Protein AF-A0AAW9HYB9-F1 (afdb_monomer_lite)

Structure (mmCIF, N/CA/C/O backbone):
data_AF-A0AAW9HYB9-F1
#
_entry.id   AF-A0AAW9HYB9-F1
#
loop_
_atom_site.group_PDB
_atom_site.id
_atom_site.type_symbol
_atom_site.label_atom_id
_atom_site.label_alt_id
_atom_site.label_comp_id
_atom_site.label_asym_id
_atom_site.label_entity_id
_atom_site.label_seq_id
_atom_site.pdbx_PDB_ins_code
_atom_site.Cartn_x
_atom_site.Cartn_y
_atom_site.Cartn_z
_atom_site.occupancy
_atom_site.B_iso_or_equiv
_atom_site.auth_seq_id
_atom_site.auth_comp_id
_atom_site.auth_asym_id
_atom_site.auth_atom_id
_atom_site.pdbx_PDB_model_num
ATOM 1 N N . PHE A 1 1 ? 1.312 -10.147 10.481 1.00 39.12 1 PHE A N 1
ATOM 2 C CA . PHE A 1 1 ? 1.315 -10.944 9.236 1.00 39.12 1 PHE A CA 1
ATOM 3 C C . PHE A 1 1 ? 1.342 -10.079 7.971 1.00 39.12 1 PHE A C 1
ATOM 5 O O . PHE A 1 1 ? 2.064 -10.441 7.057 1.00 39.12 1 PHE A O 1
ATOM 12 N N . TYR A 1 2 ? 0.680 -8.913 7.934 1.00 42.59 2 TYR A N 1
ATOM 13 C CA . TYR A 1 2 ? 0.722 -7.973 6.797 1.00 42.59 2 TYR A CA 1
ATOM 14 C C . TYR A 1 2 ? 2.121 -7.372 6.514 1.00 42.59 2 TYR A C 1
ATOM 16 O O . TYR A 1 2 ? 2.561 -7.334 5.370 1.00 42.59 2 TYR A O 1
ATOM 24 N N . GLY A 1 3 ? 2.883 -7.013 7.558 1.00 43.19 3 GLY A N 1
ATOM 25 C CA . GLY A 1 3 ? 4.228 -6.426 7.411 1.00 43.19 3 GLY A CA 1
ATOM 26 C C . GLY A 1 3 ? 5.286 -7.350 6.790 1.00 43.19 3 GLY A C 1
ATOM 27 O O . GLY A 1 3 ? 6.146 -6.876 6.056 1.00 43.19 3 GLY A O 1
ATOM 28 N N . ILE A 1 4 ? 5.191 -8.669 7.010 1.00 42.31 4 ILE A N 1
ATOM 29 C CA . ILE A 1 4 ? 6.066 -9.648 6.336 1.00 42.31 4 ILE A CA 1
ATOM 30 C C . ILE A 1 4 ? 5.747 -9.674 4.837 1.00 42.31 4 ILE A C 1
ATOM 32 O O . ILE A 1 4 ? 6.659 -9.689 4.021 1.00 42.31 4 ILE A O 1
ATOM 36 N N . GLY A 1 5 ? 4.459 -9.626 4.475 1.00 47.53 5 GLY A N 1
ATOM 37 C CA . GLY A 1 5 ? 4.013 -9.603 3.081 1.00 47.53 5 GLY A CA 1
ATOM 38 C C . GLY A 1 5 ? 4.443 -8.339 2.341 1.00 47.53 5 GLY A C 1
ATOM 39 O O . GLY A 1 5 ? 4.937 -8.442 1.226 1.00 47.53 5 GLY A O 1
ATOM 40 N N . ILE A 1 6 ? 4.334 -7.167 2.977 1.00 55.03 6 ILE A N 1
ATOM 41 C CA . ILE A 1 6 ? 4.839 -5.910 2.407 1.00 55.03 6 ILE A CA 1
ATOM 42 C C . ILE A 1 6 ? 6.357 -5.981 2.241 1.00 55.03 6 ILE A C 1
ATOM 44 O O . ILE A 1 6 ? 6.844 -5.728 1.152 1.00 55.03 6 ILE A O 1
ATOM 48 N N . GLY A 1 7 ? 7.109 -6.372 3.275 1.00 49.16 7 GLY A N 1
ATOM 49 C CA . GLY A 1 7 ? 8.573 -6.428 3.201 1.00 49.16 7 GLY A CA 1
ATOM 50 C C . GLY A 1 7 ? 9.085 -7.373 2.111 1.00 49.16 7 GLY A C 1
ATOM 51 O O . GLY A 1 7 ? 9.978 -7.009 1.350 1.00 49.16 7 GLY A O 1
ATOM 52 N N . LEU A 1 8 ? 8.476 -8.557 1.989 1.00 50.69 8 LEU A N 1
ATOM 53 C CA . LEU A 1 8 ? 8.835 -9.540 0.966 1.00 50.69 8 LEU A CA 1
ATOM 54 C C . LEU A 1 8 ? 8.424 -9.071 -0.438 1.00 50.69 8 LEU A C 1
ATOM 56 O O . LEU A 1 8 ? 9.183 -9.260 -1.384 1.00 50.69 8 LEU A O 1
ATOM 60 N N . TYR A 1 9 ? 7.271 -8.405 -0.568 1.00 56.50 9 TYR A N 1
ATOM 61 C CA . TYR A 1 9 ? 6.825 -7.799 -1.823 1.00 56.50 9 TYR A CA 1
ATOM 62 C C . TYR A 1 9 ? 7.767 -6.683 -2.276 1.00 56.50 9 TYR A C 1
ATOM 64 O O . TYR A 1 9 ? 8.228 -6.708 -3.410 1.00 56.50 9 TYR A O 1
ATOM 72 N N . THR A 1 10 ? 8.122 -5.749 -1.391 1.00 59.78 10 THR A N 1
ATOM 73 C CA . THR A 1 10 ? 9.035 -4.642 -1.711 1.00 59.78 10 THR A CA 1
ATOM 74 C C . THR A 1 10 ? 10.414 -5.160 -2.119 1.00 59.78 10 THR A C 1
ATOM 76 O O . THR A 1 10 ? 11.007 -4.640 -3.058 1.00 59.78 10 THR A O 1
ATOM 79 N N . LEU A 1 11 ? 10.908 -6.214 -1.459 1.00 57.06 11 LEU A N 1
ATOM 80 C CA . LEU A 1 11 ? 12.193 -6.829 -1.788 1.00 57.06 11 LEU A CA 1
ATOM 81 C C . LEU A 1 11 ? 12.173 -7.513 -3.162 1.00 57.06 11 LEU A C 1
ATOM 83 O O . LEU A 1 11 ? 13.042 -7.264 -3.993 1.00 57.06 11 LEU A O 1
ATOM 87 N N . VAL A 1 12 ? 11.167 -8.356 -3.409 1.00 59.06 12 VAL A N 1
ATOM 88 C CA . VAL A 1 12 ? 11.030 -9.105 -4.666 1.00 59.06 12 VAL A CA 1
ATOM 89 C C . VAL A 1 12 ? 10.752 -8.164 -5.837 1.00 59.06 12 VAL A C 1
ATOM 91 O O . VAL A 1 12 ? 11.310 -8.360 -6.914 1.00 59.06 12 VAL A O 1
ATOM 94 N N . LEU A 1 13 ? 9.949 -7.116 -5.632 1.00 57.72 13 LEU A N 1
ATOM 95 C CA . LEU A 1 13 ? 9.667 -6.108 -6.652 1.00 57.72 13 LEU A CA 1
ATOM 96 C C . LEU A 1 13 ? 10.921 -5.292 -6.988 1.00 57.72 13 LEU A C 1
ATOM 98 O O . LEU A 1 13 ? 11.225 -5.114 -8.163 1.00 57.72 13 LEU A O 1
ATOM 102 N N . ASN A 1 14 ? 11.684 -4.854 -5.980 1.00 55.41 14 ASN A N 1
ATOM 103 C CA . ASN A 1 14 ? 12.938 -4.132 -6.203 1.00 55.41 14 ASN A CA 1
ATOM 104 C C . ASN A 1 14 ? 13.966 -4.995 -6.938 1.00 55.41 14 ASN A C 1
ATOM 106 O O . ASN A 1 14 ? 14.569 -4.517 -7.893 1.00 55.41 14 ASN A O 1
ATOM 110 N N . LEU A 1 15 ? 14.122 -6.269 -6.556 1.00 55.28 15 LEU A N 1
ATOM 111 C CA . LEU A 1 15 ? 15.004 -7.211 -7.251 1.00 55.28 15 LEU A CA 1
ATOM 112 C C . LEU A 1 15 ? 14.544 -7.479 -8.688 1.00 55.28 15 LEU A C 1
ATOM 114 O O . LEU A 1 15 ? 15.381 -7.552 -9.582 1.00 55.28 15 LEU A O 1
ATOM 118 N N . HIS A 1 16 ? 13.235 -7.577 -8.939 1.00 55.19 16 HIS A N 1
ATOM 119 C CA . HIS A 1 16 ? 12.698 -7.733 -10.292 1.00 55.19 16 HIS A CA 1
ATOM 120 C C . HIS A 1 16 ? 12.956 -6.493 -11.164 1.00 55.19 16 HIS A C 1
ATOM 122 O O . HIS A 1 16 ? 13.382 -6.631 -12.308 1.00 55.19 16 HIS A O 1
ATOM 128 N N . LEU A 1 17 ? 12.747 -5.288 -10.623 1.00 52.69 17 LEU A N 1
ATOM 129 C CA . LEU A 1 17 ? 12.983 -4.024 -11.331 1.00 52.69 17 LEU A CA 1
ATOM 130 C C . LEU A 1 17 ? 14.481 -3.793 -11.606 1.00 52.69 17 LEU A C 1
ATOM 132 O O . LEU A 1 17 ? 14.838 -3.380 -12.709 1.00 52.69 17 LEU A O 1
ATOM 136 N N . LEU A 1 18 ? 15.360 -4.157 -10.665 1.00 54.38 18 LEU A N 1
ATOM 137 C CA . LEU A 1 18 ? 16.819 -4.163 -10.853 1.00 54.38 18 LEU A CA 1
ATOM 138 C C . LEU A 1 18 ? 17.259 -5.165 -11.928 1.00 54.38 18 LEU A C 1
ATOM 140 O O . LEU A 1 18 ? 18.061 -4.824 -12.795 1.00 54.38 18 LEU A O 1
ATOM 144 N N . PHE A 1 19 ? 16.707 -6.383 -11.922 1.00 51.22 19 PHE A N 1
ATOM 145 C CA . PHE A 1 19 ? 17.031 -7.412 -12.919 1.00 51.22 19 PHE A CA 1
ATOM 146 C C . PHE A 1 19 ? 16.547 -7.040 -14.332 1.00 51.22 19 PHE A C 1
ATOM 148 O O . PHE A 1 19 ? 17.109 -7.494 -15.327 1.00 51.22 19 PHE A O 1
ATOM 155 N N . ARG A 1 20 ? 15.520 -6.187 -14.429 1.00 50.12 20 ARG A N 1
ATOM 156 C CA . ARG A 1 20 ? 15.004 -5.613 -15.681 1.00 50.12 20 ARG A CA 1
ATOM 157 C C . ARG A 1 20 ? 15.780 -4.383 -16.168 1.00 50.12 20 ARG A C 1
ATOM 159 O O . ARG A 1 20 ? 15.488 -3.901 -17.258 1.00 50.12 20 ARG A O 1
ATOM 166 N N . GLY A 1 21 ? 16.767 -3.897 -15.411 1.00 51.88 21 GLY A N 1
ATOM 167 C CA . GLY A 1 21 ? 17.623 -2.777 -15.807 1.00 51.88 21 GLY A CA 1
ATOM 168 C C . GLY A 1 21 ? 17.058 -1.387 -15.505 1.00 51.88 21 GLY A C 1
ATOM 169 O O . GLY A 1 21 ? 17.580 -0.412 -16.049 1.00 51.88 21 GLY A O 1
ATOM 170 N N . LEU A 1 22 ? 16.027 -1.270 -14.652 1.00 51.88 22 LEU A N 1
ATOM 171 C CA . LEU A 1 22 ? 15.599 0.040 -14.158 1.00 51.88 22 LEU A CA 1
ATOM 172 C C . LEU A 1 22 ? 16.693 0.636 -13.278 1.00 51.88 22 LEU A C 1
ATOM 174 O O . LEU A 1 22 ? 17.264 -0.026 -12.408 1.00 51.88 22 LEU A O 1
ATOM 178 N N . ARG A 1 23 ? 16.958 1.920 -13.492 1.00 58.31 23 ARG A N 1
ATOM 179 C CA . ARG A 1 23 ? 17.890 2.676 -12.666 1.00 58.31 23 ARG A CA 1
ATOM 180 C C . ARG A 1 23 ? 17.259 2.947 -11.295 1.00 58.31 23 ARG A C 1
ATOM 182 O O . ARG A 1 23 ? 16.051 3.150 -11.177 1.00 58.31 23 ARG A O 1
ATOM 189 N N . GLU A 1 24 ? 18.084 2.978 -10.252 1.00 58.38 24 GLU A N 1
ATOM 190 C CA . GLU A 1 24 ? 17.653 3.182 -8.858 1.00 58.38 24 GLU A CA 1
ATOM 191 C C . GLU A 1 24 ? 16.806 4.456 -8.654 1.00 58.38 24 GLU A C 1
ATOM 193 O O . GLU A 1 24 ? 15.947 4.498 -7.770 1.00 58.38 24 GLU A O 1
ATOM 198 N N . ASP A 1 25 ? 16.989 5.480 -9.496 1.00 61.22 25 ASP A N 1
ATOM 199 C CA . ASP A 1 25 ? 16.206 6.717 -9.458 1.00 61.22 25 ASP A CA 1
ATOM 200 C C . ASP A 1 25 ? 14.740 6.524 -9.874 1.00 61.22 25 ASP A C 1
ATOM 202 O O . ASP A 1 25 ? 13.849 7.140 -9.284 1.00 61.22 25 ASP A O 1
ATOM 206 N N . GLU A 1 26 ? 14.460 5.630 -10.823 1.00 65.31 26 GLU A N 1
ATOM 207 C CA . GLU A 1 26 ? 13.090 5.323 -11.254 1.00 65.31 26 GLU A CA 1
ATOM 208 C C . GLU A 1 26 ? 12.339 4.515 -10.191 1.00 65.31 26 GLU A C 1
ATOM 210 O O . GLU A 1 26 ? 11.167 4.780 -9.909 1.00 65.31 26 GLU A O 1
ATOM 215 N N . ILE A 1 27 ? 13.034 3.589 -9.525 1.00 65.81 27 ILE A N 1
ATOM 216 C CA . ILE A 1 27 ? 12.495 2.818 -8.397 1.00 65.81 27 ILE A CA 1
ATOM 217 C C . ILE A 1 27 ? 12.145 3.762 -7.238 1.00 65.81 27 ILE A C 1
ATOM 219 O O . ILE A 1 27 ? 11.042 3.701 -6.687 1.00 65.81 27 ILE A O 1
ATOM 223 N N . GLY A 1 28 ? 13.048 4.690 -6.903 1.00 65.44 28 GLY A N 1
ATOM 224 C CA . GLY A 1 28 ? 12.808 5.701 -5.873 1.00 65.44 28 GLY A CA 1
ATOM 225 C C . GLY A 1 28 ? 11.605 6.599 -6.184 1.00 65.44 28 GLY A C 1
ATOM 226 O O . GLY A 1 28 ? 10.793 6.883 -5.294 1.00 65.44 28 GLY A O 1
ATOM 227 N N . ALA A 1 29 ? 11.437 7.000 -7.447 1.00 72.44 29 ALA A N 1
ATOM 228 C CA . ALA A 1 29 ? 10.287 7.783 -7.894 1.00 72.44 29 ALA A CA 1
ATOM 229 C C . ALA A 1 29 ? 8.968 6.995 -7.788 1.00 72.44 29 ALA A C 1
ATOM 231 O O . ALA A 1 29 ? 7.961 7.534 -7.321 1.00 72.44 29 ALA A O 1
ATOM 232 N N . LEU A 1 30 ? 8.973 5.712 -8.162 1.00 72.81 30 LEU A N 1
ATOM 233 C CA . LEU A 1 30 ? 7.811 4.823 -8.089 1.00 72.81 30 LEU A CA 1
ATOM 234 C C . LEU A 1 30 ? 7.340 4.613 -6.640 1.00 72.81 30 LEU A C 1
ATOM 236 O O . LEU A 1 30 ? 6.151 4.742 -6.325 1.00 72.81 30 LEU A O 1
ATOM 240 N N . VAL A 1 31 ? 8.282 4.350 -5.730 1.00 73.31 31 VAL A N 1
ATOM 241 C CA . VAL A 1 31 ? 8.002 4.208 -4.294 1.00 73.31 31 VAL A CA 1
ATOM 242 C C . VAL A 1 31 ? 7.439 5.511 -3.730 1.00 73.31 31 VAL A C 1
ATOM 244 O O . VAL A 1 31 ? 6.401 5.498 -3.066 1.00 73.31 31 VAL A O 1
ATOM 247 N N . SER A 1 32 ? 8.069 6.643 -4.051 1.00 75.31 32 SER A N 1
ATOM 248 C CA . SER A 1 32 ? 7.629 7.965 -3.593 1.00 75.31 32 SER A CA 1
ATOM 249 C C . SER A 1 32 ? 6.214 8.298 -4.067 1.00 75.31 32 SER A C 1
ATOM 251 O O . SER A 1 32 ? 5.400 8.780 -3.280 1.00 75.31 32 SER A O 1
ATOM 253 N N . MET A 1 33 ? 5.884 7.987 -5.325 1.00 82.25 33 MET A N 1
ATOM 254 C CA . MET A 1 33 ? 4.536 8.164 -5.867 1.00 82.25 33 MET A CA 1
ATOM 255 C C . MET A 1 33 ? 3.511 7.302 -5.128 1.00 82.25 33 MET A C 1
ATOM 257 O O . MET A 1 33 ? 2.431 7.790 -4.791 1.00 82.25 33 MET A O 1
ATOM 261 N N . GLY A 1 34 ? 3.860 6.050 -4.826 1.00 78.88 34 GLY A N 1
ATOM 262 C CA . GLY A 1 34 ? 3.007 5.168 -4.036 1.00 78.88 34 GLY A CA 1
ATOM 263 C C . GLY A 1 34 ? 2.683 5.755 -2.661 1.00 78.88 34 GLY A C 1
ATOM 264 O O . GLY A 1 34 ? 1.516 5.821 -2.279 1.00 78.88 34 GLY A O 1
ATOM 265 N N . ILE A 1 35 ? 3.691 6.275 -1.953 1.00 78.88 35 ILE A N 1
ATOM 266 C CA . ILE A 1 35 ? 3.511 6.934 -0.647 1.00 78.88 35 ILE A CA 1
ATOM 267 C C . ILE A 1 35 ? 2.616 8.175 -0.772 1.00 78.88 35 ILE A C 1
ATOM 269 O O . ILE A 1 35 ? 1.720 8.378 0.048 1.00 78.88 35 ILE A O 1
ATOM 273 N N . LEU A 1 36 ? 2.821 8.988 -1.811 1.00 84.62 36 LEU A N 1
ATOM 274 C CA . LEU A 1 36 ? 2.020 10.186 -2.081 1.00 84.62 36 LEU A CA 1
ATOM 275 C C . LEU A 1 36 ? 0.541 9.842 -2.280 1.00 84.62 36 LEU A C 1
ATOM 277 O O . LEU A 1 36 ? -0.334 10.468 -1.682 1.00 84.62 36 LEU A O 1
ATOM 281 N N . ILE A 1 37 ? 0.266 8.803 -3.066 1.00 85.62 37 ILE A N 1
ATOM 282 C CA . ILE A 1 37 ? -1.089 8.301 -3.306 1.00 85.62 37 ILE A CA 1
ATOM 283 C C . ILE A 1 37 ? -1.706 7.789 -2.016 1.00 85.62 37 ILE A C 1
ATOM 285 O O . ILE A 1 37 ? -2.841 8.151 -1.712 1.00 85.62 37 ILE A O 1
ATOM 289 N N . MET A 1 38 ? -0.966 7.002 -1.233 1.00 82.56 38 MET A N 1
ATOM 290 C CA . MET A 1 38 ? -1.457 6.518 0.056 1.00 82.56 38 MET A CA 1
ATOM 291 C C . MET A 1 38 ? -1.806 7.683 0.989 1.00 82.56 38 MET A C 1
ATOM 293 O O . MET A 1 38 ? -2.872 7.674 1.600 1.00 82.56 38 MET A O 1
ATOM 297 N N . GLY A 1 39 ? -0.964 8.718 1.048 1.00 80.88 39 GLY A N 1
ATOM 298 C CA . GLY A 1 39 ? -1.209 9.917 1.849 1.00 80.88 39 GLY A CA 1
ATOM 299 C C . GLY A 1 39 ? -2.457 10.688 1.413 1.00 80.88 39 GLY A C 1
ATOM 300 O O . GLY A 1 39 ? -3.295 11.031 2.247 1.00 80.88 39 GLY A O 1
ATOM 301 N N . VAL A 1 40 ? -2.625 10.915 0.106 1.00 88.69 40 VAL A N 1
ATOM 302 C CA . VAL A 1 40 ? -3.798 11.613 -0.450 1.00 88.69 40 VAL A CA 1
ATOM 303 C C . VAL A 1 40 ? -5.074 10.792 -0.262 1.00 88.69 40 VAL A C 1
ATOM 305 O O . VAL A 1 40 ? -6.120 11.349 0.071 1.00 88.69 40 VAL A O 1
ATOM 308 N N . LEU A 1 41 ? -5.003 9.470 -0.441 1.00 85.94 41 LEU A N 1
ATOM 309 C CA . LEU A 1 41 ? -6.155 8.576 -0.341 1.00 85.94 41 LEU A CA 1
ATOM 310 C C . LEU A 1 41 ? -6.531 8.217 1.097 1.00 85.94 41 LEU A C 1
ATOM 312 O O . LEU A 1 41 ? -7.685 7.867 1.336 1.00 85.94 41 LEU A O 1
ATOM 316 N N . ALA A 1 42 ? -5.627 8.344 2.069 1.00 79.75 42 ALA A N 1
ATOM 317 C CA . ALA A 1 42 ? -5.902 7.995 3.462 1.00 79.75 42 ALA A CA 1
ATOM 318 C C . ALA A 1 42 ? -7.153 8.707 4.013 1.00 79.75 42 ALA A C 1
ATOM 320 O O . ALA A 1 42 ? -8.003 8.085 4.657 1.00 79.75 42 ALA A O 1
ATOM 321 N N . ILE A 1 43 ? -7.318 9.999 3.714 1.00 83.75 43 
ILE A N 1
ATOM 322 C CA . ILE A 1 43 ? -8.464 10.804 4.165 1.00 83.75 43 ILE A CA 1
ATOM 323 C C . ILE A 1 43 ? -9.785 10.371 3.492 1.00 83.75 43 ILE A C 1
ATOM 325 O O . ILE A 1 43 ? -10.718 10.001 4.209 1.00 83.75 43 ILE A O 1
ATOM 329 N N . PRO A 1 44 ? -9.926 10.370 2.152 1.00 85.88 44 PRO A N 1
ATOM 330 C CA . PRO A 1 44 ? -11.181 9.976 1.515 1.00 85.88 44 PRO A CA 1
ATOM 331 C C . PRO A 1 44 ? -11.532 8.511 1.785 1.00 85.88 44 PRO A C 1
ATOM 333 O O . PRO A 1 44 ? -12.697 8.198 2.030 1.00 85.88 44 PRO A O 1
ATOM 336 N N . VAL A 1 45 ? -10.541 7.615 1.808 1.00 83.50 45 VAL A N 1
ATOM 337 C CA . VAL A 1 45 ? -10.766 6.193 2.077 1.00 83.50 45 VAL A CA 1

· · ·

WORK REQUEST >> Set every line down again exactly. Begin with the first line of the entries and finish with the line containing "ATOM 13 C CA".

RESPONSE >>
Protein AF-A0AAW9HYB9-F1 (afdb_monomer_lite)

Structure (mmCIF, N/CA/C/O backbone):
data_AF-A0AAW9HYB9-F1
#
_entry.id   AF-A0AAW9HYB9-F1
#
loop_
_atom_site.group_PDB
_atom_site.id
_atom_site.type_symbol
_atom_site.label_atom_id
_atom_site.label_alt_id
_atom_site.label_comp_id
_atom_site.label_asym_id
_atom_site.label_entity_id
_atom_site.label_seq_id
_atom_site.pdbx_PDB_ins_code
_atom_site.Cartn_x
_atom_site.Cartn_y
_atom_site.Cartn_z
_atom_site.occupancy
_atom_site.B_iso_or_equiv
_atom_site.auth_seq_id
_atom_site.auth_comp_id
_atom_site.auth_asym_id
_atom_site.auth_atom_id
_atom_site.pdbx_PDB_model_num
ATOM 1 N N . PHE A 1 1 ? 1.312 -10.147 10.481 1.00 39.12 1 PHE A N 1
ATOM 2 C CA . PHE A 1 1 ? 1.315 -10.944 9.236 1.00 39.12 1 PHE A CA 1
ATOM 3 C C . PHE A 1 1 ? 1.342 -10.079 7.971 1.00 39.12 1 PHE A C 1
ATOM 5 O O . PHE A 1 1 ? 2.064 -10.441 7.057 1.00 39.12 1 PHE A O 1
ATOM 12 N N . TYR A 1 2 ? 0.680 -8.913 7.934 1.00 42.59 2 TYR A N 1
ATOM 13 C CA . TYR A 1 2 ? 0.722 -7.973 6.797 1.00 42.59 2 TYR A CA 1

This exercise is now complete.